1 Vermaan hen, dat zij aan de overheden en machten onderdanig zijn, dat zij hun gehoorzaam zijn, dat zij tot alle goed werk bereid zijn;

2 Dat zij niemand lasteren, geen vechters zijn, maar bescheiden zijn, alle zachtmoedigheid bewijzende jegens alle mensen.

3 Want ook wij waren eertijds onwijs, ongehoorzaam, dwalende, menigerlei begeerlijkheden en wellusten dienende, in boosheid en nijdigheid levende, hatelijk zijnde, en elkander hatende.

4 Maar wanneer de goedertierenheid van God, onzen Zaligmaker, en Zijn liefde tot de mensen verschenen is,

5 Heeft Hij ons zalig gemaakt, niet uit de werken der rechtvaardigheid, die wij gedaan hadden, maar naar Zijn barmhartigheid, door het bad der wedergeboorte en vernieuwing des Heiligen Geestes;

6 Denwelken Hij over ons rijkelijk heeft uitgegoten door Jezus Christus, onzen Zaligmaker;

7 Opdat wij, gerechtvaardigd zijnde door Zijn genade, erfgenamen zouden worden naar de hope des eeuwigen levens.

8 Dit is een getrouw woord, en deze dingen wil ik, dat gij ernstelijk bevestigt, opdat degenen, die aan God geloven, zorg dragen, om goede werken voor te staan; deze dingen zijn het, die goed en nuttig zijn den mensen.

9 Maar wedersta de dwaze vragen en geslachtsrekeningen, en twistingen, en strijdingen over de wet; want zij zijn onnut en ijdel.

10 Verwerp een kettersen mens na de eerste en tweede vermaning;

11 Wetende, dat de zodanige verkeerd is, en zondigt, zijnde bij zichzelf veroordeeld.

12 Als ik Artemas tot u zal zenden, of Tychikus, zo benaarstig u tot mij te komen te Nikopolis; want aldaar heb ik voorgenomen te overwinteren.

13 Geleid Zenas, den wetgeleerde, en Apollos zorgvuldiglijk, opdat hun niets ontbreke.

14 En dat ook de onzen leren, goede werken voor te staan tot nodig gebruik, opdat zij niet onvruchtbaar zijn.

15 Die met mij zijn, groeten u allen.

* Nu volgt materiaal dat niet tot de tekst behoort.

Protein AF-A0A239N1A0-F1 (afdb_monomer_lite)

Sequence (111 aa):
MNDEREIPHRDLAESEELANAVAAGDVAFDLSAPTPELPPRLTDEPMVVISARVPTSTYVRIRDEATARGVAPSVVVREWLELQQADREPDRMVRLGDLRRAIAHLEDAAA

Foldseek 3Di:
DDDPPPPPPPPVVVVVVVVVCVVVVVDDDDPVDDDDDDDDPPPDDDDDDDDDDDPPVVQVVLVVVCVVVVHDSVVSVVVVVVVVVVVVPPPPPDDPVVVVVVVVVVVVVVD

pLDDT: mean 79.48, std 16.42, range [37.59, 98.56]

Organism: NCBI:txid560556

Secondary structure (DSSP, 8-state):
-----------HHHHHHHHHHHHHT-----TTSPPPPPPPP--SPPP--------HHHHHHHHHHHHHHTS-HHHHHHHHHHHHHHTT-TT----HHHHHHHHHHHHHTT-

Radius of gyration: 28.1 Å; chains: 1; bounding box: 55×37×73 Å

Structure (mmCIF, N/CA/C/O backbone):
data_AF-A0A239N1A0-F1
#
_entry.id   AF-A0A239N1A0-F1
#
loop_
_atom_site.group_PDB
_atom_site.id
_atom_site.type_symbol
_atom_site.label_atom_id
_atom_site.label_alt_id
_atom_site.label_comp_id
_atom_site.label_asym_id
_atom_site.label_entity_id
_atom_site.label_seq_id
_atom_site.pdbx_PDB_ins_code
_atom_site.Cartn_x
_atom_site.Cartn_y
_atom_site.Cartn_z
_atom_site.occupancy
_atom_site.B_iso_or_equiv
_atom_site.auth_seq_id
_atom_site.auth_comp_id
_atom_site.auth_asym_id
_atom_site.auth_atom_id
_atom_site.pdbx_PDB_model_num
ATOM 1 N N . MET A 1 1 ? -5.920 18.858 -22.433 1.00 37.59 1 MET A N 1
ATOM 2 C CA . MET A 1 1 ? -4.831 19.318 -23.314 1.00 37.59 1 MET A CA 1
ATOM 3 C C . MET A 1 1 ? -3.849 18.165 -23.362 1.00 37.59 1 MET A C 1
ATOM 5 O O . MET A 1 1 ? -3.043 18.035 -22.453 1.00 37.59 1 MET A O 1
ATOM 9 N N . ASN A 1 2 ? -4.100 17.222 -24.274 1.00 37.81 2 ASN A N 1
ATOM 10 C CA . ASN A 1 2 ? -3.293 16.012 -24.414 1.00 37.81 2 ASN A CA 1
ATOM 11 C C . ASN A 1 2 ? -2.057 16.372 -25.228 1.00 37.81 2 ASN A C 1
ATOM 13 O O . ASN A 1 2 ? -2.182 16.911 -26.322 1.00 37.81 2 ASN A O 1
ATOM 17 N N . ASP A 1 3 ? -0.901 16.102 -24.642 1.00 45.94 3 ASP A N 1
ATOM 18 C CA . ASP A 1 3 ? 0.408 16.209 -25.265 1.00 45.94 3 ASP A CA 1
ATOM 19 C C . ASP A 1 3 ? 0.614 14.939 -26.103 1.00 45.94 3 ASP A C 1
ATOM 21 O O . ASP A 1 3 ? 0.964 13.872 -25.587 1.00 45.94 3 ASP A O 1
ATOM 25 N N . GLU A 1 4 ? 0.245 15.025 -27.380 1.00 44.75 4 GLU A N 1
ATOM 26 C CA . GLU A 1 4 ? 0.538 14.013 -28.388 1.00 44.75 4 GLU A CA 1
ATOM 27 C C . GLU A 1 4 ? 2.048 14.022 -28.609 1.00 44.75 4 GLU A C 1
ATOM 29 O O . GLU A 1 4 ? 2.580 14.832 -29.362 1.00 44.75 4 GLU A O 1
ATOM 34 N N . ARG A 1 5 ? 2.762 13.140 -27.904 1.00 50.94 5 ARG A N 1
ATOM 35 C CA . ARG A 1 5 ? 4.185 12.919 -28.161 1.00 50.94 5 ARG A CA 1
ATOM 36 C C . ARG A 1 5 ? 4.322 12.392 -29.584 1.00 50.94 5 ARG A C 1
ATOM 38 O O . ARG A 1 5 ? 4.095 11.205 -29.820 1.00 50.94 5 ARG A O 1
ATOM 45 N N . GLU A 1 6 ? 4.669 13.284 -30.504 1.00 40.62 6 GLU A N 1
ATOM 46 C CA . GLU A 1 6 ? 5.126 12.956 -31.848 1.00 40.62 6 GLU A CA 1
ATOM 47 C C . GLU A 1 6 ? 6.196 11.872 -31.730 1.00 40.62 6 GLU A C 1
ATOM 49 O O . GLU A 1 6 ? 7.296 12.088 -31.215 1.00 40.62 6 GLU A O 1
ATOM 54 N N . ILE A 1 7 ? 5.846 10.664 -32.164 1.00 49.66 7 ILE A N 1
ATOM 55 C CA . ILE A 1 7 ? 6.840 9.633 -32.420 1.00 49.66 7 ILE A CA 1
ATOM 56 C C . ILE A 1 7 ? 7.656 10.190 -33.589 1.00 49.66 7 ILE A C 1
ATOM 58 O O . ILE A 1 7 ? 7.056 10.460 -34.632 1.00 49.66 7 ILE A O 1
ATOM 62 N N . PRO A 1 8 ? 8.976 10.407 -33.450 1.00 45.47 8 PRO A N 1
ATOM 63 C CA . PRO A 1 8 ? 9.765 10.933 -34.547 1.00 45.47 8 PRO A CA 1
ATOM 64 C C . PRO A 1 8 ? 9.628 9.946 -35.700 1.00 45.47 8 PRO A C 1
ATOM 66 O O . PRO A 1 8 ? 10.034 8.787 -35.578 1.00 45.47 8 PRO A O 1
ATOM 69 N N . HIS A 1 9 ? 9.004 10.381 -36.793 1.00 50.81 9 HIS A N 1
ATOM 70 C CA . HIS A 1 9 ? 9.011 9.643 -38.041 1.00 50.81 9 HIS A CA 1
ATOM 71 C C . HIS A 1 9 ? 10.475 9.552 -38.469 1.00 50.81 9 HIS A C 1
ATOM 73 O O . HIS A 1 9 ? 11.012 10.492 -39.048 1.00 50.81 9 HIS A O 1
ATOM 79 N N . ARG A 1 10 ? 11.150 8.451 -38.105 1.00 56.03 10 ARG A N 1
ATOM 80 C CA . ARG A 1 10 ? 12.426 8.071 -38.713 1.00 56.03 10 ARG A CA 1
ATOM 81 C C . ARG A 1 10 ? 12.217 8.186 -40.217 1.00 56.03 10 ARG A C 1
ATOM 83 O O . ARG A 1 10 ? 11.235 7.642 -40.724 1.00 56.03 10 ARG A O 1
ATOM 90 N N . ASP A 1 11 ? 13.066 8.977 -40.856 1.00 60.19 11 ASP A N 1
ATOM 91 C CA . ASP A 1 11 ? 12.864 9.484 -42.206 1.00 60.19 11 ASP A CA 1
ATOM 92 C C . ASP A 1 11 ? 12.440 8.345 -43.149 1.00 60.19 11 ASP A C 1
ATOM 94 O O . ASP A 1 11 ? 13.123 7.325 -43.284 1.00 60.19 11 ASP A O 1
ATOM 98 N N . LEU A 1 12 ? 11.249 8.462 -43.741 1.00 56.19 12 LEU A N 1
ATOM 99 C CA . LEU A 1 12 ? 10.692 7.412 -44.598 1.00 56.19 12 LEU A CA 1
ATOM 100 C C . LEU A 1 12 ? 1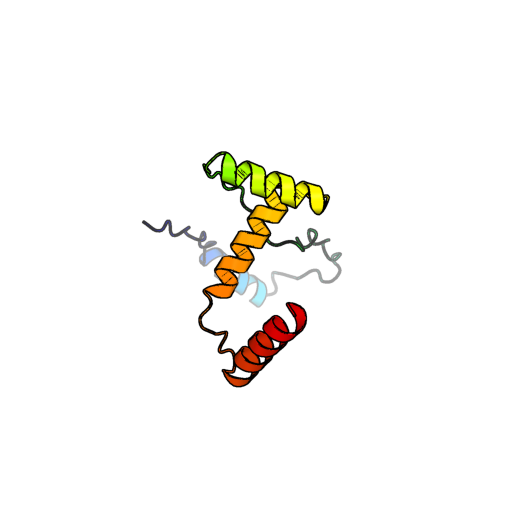1.592 7.175 -45.821 1.00 56.19 12 LEU A C 1
ATOM 102 O O . LEU A 1 12 ? 11.656 6.050 -46.315 1.00 56.19 12 LEU A O 1
ATOM 106 N N . ALA A 1 13 ? 12.352 8.195 -46.238 1.00 59.06 13 ALA A N 1
ATOM 107 C CA . ALA A 1 13 ? 13.349 8.098 -47.298 1.00 59.06 13 ALA A CA 1
ATOM 108 C C . ALA A 1 13 ? 14.492 7.130 -46.942 1.00 59.06 13 ALA A C 1
ATOM 110 O O . ALA A 1 13 ? 14.853 6.284 -47.758 1.00 59.06 13 ALA A O 1
ATOM 111 N N . GLU A 1 14 ? 14.992 7.166 -45.701 1.00 66.62 14 GLU A N 1
ATOM 112 C CA . GLU A 1 14 ? 15.992 6.202 -45.214 1.00 66.62 14 GLU A CA 1
ATOM 113 C C . GLU A 1 14 ? 15.430 4.772 -45.184 1.00 66.62 14 GLU A C 1
ATOM 115 O O . GLU A 1 14 ? 16.164 3.796 -45.343 1.00 66.62 14 GLU A O 1
ATOM 120 N N . SER A 1 15 ? 14.117 4.633 -44.979 1.00 69.81 15 SER A N 1
ATOM 121 C CA . SER A 1 15 ? 13.447 3.330 -44.938 1.00 69.81 15 SER A CA 1
ATOM 122 C C . SER A 1 15 ? 13.277 2.722 -46.334 1.00 69.81 15 SER A C 1
ATOM 124 O O . SER A 1 15 ? 13.476 1.518 -46.499 1.00 69.81 15 SER A O 1
ATOM 126 N N . GLU A 1 16 ? 12.951 3.533 -47.344 1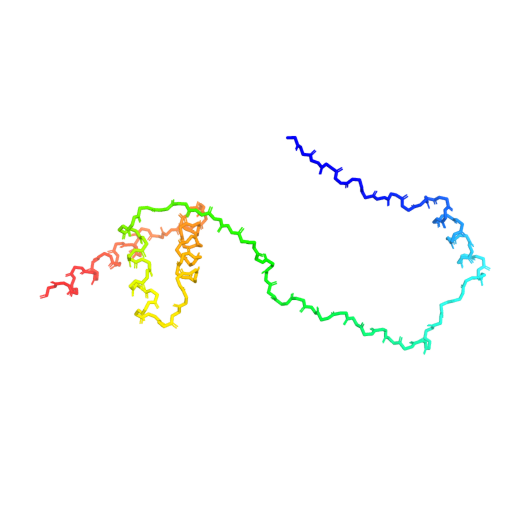.00 77.81 16 GLU A N 1
ATOM 127 C CA . GLU A 1 16 ? 12.869 3.089 -48.743 1.00 77.81 16 GLU A CA 1
ATOM 128 C C . GLU A 1 16 ? 14.251 2.776 -49.328 1.00 77.81 16 GLU A C 1
ATOM 130 O O . GLU A 1 16 ? 14.421 1.760 -50.003 1.00 77.81 16 GLU A O 1
ATOM 135 N N . GLU A 1 17 ? 15.259 3.599 -49.031 1.00 79.56 17 GLU A N 1
ATOM 136 C CA . GLU A 1 17 ? 16.646 3.352 -49.435 1.00 79.56 17 GLU A CA 1
ATOM 137 C C . GLU A 1 17 ? 17.174 2.040 -48.843 1.00 79.56 17 GLU A C 1
ATOM 139 O O . GLU A 1 17 ? 17.720 1.203 -49.565 1.00 79.56 17 GLU A O 1
ATOM 144 N N . LEU A 1 18 ? 16.923 1.805 -47.551 1.00 77.94 18 LEU A N 1
ATOM 145 C CA . LEU A 1 18 ? 17.281 0.553 -46.891 1.00 77.94 18 LEU A CA 1
ATOM 146 C C . LEU A 1 18 ? 16.550 -0.648 -47.502 1.00 77.94 18 LEU A C 1
ATOM 148 O O . LEU A 1 18 ? 17.166 -1.688 -47.731 1.00 77.94 18 LEU A O 1
ATOM 152 N N . ALA A 1 19 ? 15.251 -0.520 -47.783 1.00 81.44 19 ALA A N 1
ATOM 153 C CA . ALA A 1 19 ? 14.479 -1.584 -48.418 1.00 81.44 19 ALA A CA 1
ATOM 154 C C . ALA A 1 19 ? 15.038 -1.935 -49.807 1.00 81.44 19 ALA A C 1
ATOM 156 O O . ALA A 1 19 ? 15.173 -3.115 -50.136 1.00 81.44 19 ALA A O 1
ATOM 157 N N . ASN A 1 20 ? 15.428 -0.925 -50.589 1.00 85.62 20 ASN A N 1
ATOM 158 C CA . ASN A 1 20 ? 16.051 -1.111 -51.896 1.00 85.62 20 ASN A CA 1
ATOM 159 C C . ASN A 1 20 ? 17.434 -1.766 -51.788 1.00 85.62 20 ASN A C 1
ATOM 161 O O . ASN A 1 20 ? 17.723 -2.677 -52.557 1.00 85.62 20 ASN A O 1
ATOM 165 N N . ALA A 1 21 ? 18.257 -1.375 -50.813 1.00 81.19 21 ALA A N 1
ATOM 166 C CA . ALA A 1 21 ? 19.572 -1.976 -50.582 1.00 81.19 21 ALA A CA 1
ATOM 167 C C . ALA A 1 21 ? 19.475 -3.446 -50.126 1.00 81.19 21 ALA A C 1
ATOM 169 O O . ALA A 1 21 ? 20.254 -4.293 -50.562 1.00 81.19 21 ALA A O 1
ATOM 170 N N . VAL A 1 22 ? 18.476 -3.787 -49.302 1.00 81.81 22 VAL A N 1
ATOM 171 C CA . VAL A 1 22 ? 18.172 -5.184 -48.939 1.00 81.81 22 VAL A CA 1
ATOM 172 C C . VAL A 1 22 ? 17.707 -5.976 -50.165 1.00 81.81 22 VAL A C 1
ATOM 174 O O . VAL A 1 22 ? 18.174 -7.092 -50.382 1.00 81.81 22 VAL A O 1
ATOM 177 N N . ALA A 1 23 ? 16.822 -5.407 -50.991 1.00 84.88 23 ALA A N 1
ATOM 178 C CA . ALA A 1 23 ? 16.338 -6.055 -52.212 1.00 84.88 23 ALA A CA 1
ATOM 179 C C . ALA A 1 23 ? 17.442 -6.241 -53.270 1.00 84.88 23 ALA A C 1
ATOM 181 O O . ALA A 1 23 ? 17.441 -7.243 -53.986 1.00 84.88 23 ALA A O 1
ATOM 182 N N . ALA A 1 24 ? 18.391 -5.305 -53.346 1.00 87.62 24 ALA A N 1
ATOM 183 C CA . ALA A 1 24 ? 19.570 -5.374 -54.207 1.00 87.62 24 ALA A CA 1
ATOM 184 C C . ALA A 1 24 ? 20.644 -6.351 -53.690 1.00 87.62 24 ALA A C 1
ATOM 186 O O . ALA A 1 24 ? 21.539 -6.726 -54.443 1.00 87.62 24 ALA A O 1
ATOM 187 N N . GLY A 1 25 ? 20.539 -6.804 -52.434 1.00 82.50 25 GLY A N 1
ATOM 188 C CA . GLY A 1 25 ? 21.524 -7.683 -51.799 1.00 82.50 25 GLY A CA 1
ATOM 189 C C . GLY A 1 25 ? 22.774 -6.958 -51.289 1.00 82.50 25 GLY A C 1
ATOM 190 O O . GLY A 1 25 ? 23.741 -7.615 -50.910 1.00 82.50 25 GLY A O 1
ATOM 191 N N . ASP A 1 26 ? 22.745 -5.625 -51.238 1.00 85.62 26 ASP A N 1
ATOM 192 C CA . ASP A 1 26 ? 23.834 -4.775 -50.738 1.00 85.62 26 ASP A CA 1
ATOM 193 C C . ASP A 1 26 ? 23.911 -4.764 -49.199 1.00 85.62 26 ASP A C 1
ATOM 195 O O 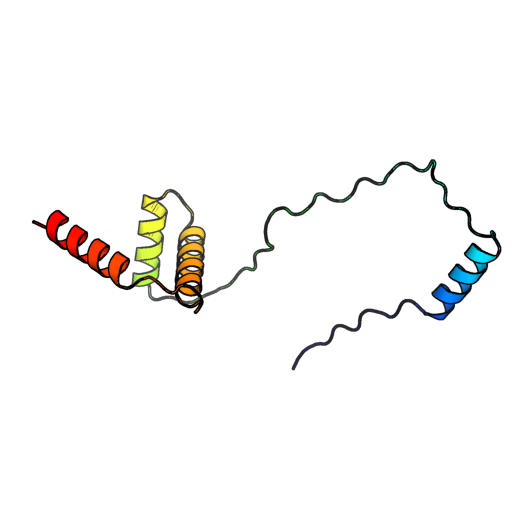. ASP A 1 26 ? 24.888 -4.298 -48.611 1.00 85.62 26 ASP A O 1
ATOM 199 N N . VAL A 1 27 ? 22.888 -5.310 -48.531 1.00 81.50 27 VAL A N 1
ATOM 200 C CA . VAL A 1 27 ? 22.829 -5.496 -47.077 1.00 81.50 27 VAL A CA 1
ATOM 201 C C . VAL A 1 27 ? 22.773 -6.986 -46.759 1.00 81.50 27 VAL A C 1
ATOM 203 O O . VAL A 1 27 ? 21.852 -7.690 -47.172 1.00 81.50 27 VAL A O 1
ATOM 206 N N . ALA A 1 28 ? 23.731 -7.458 -45.964 1.00 78.94 28 ALA A N 1
ATOM 207 C CA . ALA A 1 28 ? 23.748 -8.817 -45.440 1.00 78.94 28 ALA A CA 1
ATOM 208 C C . ALA A 1 28 ? 23.518 -8.804 -43.925 1.00 78.94 28 ALA A C 1
ATOM 210 O O . ALA A 1 28 ? 24.169 -8.059 -43.192 1.00 78.94 28 ALA A O 1
ATOM 211 N N . PHE A 1 29 ? 22.608 -9.654 -43.450 1.00 78.69 29 PHE A N 1
ATOM 212 C CA . PHE A 1 29 ? 22.435 -9.893 -42.020 1.00 78.69 29 PHE A CA 1
ATOM 213 C C . PHE A 1 29 ? 23.478 -10.904 -41.547 1.00 78.69 29 PHE A C 1
ATOM 215 O O . PHE A 1 29 ? 23.501 -12.043 -42.015 1.00 78.69 29 PHE A O 1
ATOM 222 N N . ASP A 1 30 ? 24.324 -10.503 -40.601 1.00 82.88 30 ASP A N 1
ATOM 223 C CA . ASP A 1 30 ? 25.215 -11.436 -39.919 1.00 82.88 30 ASP A CA 1
ATOM 224 C C . ASP A 1 30 ? 24.422 -12.262 -38.899 1.00 82.88 30 ASP A C 1
ATOM 226 O O . ASP A 1 30 ? 24.176 -11.839 -37.770 1.00 82.88 30 ASP A O 1
ATOM 230 N N . LEU A 1 31 ? 24.012 -13.460 -39.313 1.00 80.38 31 LEU A N 1
ATOM 231 C CA . LEU A 1 31 ? 23.315 -14.416 -38.450 1.00 80.38 31 LEU A CA 1
ATOM 232 C C . LEU A 1 31 ? 24.263 -15.164 -37.497 1.00 80.38 31 LEU A C 1
ATOM 234 O O . LEU A 1 31 ? 23.794 -15.921 -36.650 1.00 80.38 31 LEU A O 1
ATOM 238 N N . SER A 1 32 ? 25.581 -14.983 -37.644 1.00 85.75 32 SER A N 1
ATOM 239 C CA . SER A 1 32 ? 26.595 -15.530 -36.735 1.00 85.75 32 SER A CA 1
ATOM 240 C C . SER A 1 32 ? 26.921 -14.590 -35.573 1.00 85.75 32 SER A C 1
ATOM 242 O O . SER A 1 32 ? 27.614 -14.989 -34.633 1.00 85.75 32 SER A O 1
ATOM 244 N N . ALA A 1 33 ? 26.390 -13.365 -35.609 1.00 84.94 33 ALA A N 1
ATOM 245 C CA . ALA A 1 33 ? 26.525 -12.406 -34.531 1.00 84.94 33 ALA A CA 1
ATOM 246 C C . ALA A 1 33 ? 25.937 -12.965 -33.218 1.00 84.94 33 ALA A C 1
ATOM 248 O O . ALA A 1 33 ? 24.871 -13.594 -33.221 1.00 84.94 33 ALA A O 1
ATOM 249 N N . PRO A 1 34 ? 26.601 -12.735 -32.071 1.00 85.31 34 PRO A N 1
ATOM 250 C CA . PRO A 1 34 ? 26.079 -13.161 -30.782 1.00 85.31 34 PRO A CA 1
ATOM 251 C C . PRO A 1 34 ? 24.747 -12.462 -30.495 1.00 85.31 34 PRO A C 1
ATOM 253 O O . PRO A 1 34 ? 24.596 -11.262 -30.729 1.00 85.31 34 PRO A O 1
ATOM 256 N N . THR A 1 35 ? 23.777 -13.210 -29.961 1.00 84.62 35 THR A N 1
ATOM 257 C CA . THR A 1 35 ? 22.510 -12.625 -29.511 1.00 84.62 35 THR A CA 1
ATOM 258 C C . THR A 1 35 ? 22.799 -11.597 -28.416 1.00 84.62 35 THR A C 1
ATOM 260 O O . THR A 1 35 ? 23.424 -11.958 -27.415 1.00 84.62 35 THR A O 1
ATOM 263 N N . PRO A 1 36 ? 22.376 -10.332 -28.577 1.00 84.75 36 PRO A N 1
ATOM 264 C CA . PRO A 1 36 ? 22.598 -9.325 -27.554 1.00 84.75 36 PRO A CA 1
ATOM 265 C C . PRO A 1 36 ? 21.832 -9.698 -26.283 1.00 84.75 36 PRO A C 1
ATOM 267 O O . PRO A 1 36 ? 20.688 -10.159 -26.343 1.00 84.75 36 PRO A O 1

Groet ze, die ons liefhebben in het geloof. De genade zij met u allen. Amen.

1 Adverte-lhes que estejam sujeitos aos governadores e às autoridades, que sejam obedientes, que estejam prontos para toda a boa obra,

2 que não digam mal de ninguém, nem sejam questionadores, mas que sejam sossegados, mostrando toda a mansidão para com todos.

3 Pois nós também éramos outrora insensatos, desobedientes, desviados, escravos de várias cobiças e deleites, vivendo em malícia e inveja, odiosos e aborrecendo-nos uns aos outros.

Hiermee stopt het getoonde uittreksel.